A questo punto la possibilità di un piccolo equilibrio spostando Rovereto, la Vallagarina e l'Alto Garda potrebbe avere anche una ragion d'essere per avere un contraltare al tavolo e contemporaneamente sperimentare nuove strade per una proposta turistica più variegata e coerente anche con il progetto in dirittura di arrivo di una Cassa rurale di Rovereto e Alto Garda. 

 

Così Brentonico ritorna a spingere per andare verso il gardesano in ambito Ata. "Il nostro ruolo e la nostra posizione geografica fanno di noi la cerniera che mette in comunicazione la Vallagarina e il Garda.
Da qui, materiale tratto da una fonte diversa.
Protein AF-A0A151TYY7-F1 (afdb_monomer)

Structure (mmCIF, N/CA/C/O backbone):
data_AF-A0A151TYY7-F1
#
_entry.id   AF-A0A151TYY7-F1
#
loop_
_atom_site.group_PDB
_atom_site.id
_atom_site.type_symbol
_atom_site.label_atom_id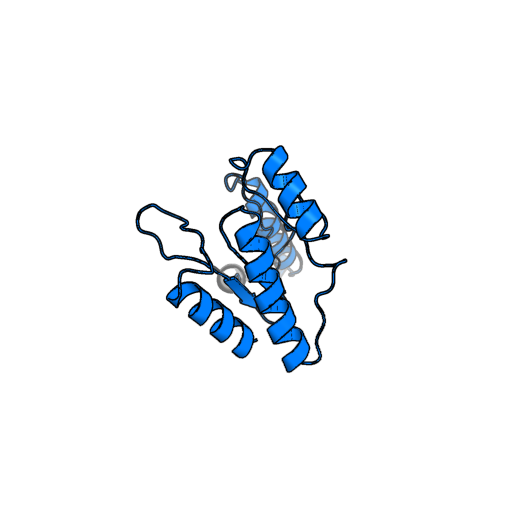
_atom_site.label_alt_id
_atom_site.label_comp_id
_atom_site.label_asym_id
_atom_site.label_entity_id
_atom_site.label_seq_id
_atom_site.pdbx_PDB_ins_code
_atom_site.Cartn_x
_atom_site.Cartn_y
_atom_site.Cartn_z
_atom_site.occupancy
_atom_site.B_iso_or_equiv
_atom_site.auth_seq_id
_atom_site.auth_comp_id
_atom_site.auth_asym_id
_atom_site.auth_atom_id
_atom_site.pdbx_PDB_model_num
ATOM 1 N N . MET A 1 1 ? -0.465 -14.306 3.053 1.00 79.00 1 MET A N 1
ATOM 2 C CA . MET A 1 1 ? 0.129 -12.968 3.254 1.00 79.00 1 MET A CA 1
ATOM 3 C C . MET A 1 1 ? 1.621 -13.038 3.539 1.00 79.00 1 MET A C 1
ATOM 5 O O . MET A 1 1 ? 2.362 -12.415 2.800 1.00 79.00 1 MET A O 1
ATOM 9 N N . GLU A 1 2 ? 2.096 -13.848 4.492 1.00 84.00 2 GLU A N 1
ATOM 10 C CA . GLU A 1 2 ? 3.543 -13.960 4.787 1.00 84.00 2 GLU A CA 1
ATOM 11 C C . GLU A 1 2 ? 4.411 -14.293 3.562 1.00 84.00 2 GLU A C 1
ATOM 13 O O . GLU A 1 2 ? 5.430 -13.648 3.339 1.00 84.00 2 GLU A O 1
ATOM 18 N N . ARG A 1 3 ? 3.965 -15.220 2.698 1.00 86.19 3 ARG A N 1
ATOM 19 C CA . ARG A 1 3 ? 4.644 -15.511 1.420 1.00 86.19 3 ARG A CA 1
ATOM 20 C C . ARG A 1 3 ? 4.791 -14.288 0.514 1.00 86.19 3 ARG A C 1
ATOM 22 O O . ARG A 1 3 ? 5.834 -14.126 -0.103 1.00 86.19 3 ARG A O 1
ATOM 29 N N . LEU A 1 4 ? 3.774 -13.428 0.444 1.00 87.94 4 LEU A N 1
ATOM 30 C CA . LEU A 1 4 ? 3.842 -12.200 -0.349 1.00 87.94 4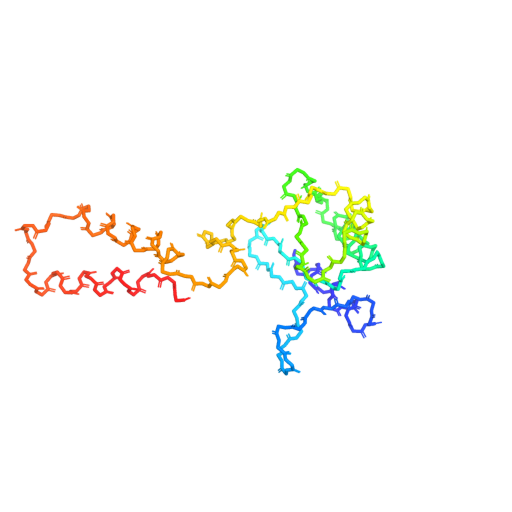 LEU A CA 1
ATOM 31 C C . LEU A 1 4 ? 4.887 -11.241 0.226 1.00 87.94 4 LEU A C 1
ATOM 33 O O . LEU A 1 4 ? 5.662 -10.667 -0.529 1.00 87.94 4 LEU A O 1
ATOM 37 N N . PHE A 1 5 ? 4.945 -11.096 1.552 1.00 90.38 5 PHE A N 1
ATOM 38 C CA . PHE A 1 5 ? 5.935 -10.228 2.198 1.00 90.38 5 PHE A CA 1
ATOM 39 C C . PHE A 1 5 ? 7.351 -10.754 1.994 1.00 90.38 5 PHE A C 1
ATOM 41 O O . PHE A 1 5 ? 8.259 -9.972 1.737 1.00 90.38 5 PHE A O 1
ATOM 48 N N . HIS A 1 6 ? 7.528 -12.075 2.033 1.00 90.31 6 HIS A N 1
ATOM 49 C CA . HIS A 1 6 ? 8.805 -12.697 1.714 1.00 90.31 6 HIS A CA 1
ATOM 50 C C . HIS A 1 6 ? 9.225 -12.427 0.263 1.00 90.31 6 HIS A C 1
ATOM 52 O O . HIS A 1 6 ? 10.345 -11.980 0.043 1.00 90.31 6 HIS A O 1
ATOM 58 N N . LEU A 1 7 ? 8.317 -12.593 -0.710 1.00 91.00 7 LEU A N 1
ATOM 59 C CA . LEU A 1 7 ? 8.584 -12.258 -2.116 1.00 91.00 7 LEU A CA 1
ATOM 60 C C . LEU A 1 7 ? 8.977 -10.785 -2.284 1.00 91.00 7 LEU A C 1
ATOM 62 O O . LEU A 1 7 ? 9.973 -10.487 -2.937 1.00 91.00 7 LEU A O 1
ATOM 66 N N . ILE A 1 8 ? 8.237 -9.867 -1.654 1.00 91.94 8 ILE A N 1
ATOM 67 C CA . ILE A 1 8 ? 8.549 -8.434 -1.692 1.00 91.94 8 ILE A CA 1
ATOM 68 C C . ILE A 1 8 ? 9.941 -8.181 -1.100 1.00 91.94 8 ILE A C 1
ATOM 70 O O . ILE A 1 8 ? 10.759 -7.529 -1.743 1.00 91.94 8 ILE A O 1
ATOM 74 N N . ASN A 1 9 ? 10.254 -8.736 0.072 1.00 91.00 9 ASN A N 1
ATOM 75 C CA . ASN A 1 9 ? 11.559 -8.551 0.707 1.00 91.00 9 ASN A CA 1
ATOM 76 C C . ASN A 1 9 ? 12.704 -9.095 -0.156 1.00 91.00 9 ASN A C 1
ATOM 78 O O . ASN A 1 9 ? 13.679 -8.379 -0.360 1.00 91.00 9 ASN A O 1
ATOM 82 N N . MET A 1 10 ? 12.552 -10.279 -0.758 1.00 91.50 10 MET A N 1
ATOM 83 C CA . MET A 1 10 ? 13.537 -10.810 -1.708 1.00 91.50 10 MET A CA 1
ATOM 84 C C . MET A 1 10 ? 13.742 -9.861 -2.895 1.00 91.50 10 MET A C 1
ATOM 86 O O . MET A 1 10 ? 14.871 -9.559 -3.271 1.00 91.50 10 MET A O 1
ATOM 90 N N . THR A 1 11 ? 12.663 -9.328 -3.481 1.00 91.19 11 THR A N 1
ATOM 91 C CA . THR A 1 11 ? 12.797 -8.373 -4.595 1.00 91.19 11 THR A CA 1
ATOM 92 C C . THR A 1 11 ? 13.453 -7.055 -4.187 1.00 91.19 11 THR A C 1
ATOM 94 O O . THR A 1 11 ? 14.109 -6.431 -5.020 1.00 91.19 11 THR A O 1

Noi siamo naturalmente collegati a Rovereto con la sua offerta culturale e, altrettanto, siamo affacciati sul Garda tanto che tra i nostri interlocutori primari c'è Malcesine da dove parte – o dove arriva, secondo i punti di vista – la funivia che unisce, appunto, Baldo e Garda. Un modo per valorizzare la montagna del lago. In tal senso ragioniamo da tempo all’interno del Tavolo del turismo dell’Altopiano, che unisce amministratori e operatori del settore e che si è riunito pochi giorni fa".

 

Nell'ultima riunione il Tavolo brentegano, coordinato dalla consigliera comunale Marina Togni, ha fatto il punto sulle prospettive: a breve termine si vuole puntare (Covid permettendo) su eventi e iniziative, nel medio termine vanno valorizzate le collaborazioni col Veneto e il Garda (Qui articolo).